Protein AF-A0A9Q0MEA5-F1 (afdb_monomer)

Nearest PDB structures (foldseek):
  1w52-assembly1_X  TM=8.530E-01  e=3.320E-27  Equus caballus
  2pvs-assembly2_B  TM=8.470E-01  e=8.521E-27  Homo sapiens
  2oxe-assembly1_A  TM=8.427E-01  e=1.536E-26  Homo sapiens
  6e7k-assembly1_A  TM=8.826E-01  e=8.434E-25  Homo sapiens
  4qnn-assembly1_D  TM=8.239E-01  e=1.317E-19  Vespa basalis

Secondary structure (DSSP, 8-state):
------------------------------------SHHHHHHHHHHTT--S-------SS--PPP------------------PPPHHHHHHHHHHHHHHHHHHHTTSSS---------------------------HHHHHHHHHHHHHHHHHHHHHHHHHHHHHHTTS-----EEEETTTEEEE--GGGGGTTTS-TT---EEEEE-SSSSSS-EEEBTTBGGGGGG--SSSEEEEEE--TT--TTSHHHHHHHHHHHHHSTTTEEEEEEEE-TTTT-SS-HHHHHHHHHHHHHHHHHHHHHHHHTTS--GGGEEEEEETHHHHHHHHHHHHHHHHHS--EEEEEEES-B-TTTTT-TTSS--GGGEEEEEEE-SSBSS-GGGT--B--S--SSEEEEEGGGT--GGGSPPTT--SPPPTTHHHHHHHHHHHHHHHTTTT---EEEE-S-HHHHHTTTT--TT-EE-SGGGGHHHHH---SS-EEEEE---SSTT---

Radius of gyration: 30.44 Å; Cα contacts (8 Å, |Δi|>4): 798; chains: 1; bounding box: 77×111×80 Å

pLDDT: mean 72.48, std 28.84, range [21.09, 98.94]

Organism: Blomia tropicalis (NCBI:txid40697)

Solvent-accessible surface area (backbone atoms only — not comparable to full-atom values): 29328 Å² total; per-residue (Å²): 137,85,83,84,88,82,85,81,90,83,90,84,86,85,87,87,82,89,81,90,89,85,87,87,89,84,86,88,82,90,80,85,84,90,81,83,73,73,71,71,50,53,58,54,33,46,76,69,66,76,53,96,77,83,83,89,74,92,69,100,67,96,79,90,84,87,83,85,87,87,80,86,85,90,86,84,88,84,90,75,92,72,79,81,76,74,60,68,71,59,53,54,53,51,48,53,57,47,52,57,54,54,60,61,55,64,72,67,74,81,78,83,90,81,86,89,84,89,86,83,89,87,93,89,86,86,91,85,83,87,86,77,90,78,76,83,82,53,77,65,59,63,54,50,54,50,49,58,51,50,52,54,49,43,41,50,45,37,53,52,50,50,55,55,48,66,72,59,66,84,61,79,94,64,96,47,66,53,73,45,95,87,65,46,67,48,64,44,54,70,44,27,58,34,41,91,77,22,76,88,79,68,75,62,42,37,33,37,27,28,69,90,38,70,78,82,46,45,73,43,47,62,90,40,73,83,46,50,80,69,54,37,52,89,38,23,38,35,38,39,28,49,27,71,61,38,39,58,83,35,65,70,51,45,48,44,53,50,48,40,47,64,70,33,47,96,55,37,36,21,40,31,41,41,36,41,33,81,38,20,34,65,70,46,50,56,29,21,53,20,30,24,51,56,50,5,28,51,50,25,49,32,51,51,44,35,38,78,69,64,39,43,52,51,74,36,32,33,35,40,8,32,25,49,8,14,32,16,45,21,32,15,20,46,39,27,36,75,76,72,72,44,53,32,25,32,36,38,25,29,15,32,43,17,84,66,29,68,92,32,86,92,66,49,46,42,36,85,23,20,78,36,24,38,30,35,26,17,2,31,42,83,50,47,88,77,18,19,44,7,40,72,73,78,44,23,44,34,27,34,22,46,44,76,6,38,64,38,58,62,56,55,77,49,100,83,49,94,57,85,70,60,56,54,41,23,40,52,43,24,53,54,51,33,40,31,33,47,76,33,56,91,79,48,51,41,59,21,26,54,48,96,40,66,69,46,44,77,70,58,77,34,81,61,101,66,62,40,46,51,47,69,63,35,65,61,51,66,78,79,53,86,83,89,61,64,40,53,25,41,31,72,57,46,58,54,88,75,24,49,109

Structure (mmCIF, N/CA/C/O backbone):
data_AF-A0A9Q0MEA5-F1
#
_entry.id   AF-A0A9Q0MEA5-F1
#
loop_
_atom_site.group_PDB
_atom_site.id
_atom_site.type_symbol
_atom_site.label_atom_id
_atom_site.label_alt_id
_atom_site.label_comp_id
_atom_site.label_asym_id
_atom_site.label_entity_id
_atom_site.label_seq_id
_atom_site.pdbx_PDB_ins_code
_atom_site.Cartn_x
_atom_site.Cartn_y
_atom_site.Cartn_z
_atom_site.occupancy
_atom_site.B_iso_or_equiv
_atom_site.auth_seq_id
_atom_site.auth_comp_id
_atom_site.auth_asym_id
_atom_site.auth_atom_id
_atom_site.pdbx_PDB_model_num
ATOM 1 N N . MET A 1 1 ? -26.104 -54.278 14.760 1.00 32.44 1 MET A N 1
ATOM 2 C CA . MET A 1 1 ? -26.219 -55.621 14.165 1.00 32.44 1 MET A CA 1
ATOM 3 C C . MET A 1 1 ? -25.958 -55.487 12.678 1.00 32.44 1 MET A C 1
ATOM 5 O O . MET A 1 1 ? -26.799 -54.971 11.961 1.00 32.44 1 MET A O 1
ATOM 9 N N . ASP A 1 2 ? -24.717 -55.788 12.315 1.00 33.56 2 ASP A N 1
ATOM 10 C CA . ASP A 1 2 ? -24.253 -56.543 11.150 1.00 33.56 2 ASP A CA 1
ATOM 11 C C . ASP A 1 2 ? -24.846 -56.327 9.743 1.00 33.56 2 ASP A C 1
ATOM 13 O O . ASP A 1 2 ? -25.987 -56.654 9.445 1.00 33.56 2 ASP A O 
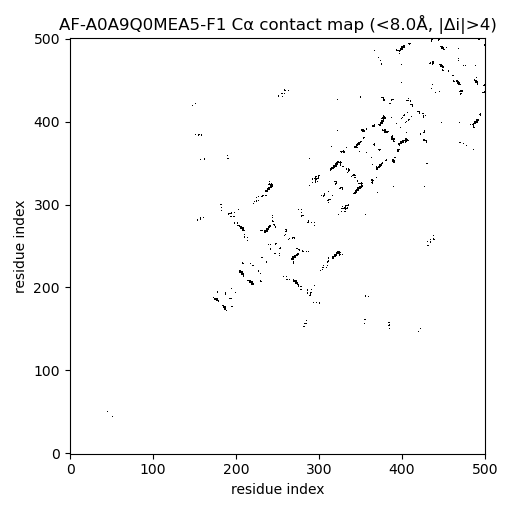1
ATOM 17 N N . ASN A 1 3 ? -23.897 -55.984 8.863 1.00 32.44 3 ASN A N 1
ATOM 18 C CA . ASN A 1 3 ? -23.520 -56.714 7.647 1.00 32.44 3 ASN A CA 1
ATOM 19 C C . ASN A 1 3 ? -24.204 -56.456 6.290 1.00 32.44 3 ASN A C 1
ATOM 21 O O . ASN A 1 3 ? -25.295 -56.915 5.984 1.00 32.44 3 ASN A O 1
ATOM 25 N N . HIS A 1 4 ? -23.351 -55.898 5.420 1.00 36.47 4 HIS A N 1
ATOM 26 C CA . HIS A 1 4 ? -22.882 -56.453 4.144 1.00 36.47 4 HIS A CA 1
ATOM 27 C C . HIS A 1 4 ? -23.800 -56.564 2.912 1.00 36.47 4 HIS A C 1
ATOM 29 O O . HIS A 1 4 ? -24.653 -57.434 2.790 1.00 36.47 4 HIS A O 1
ATOM 35 N N . SER A 1 5 ? -23.279 -55.902 1.867 1.00 33.88 5 SER A N 1
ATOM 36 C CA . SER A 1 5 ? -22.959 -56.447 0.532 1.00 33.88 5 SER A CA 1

§ What to work on: Can you repeat, word for word, every line above from the one containing "ATOM 1 N N ." down to the one containing "ATOM 5 O O .", including both?

§ Answer:
ATOM 1 N N . MET A 1 1 ? -26.104 -54.278 14.760 1.00 32.44 1 MET A N 1
ATOM 2 C CA . MET A 1 1 ? -26.219 -55.621 14.165 1.00 32.44 1 MET A CA 1
ATOM 3 C C . MET A 1 1 ? -25.958 -55.487 12.678 1.00 32.44 1 MET A C 1
ATOM 5 O O . MET A 1 1 ? -26.799 -54.971 11.961 1.00 32.44 1 MET A O 1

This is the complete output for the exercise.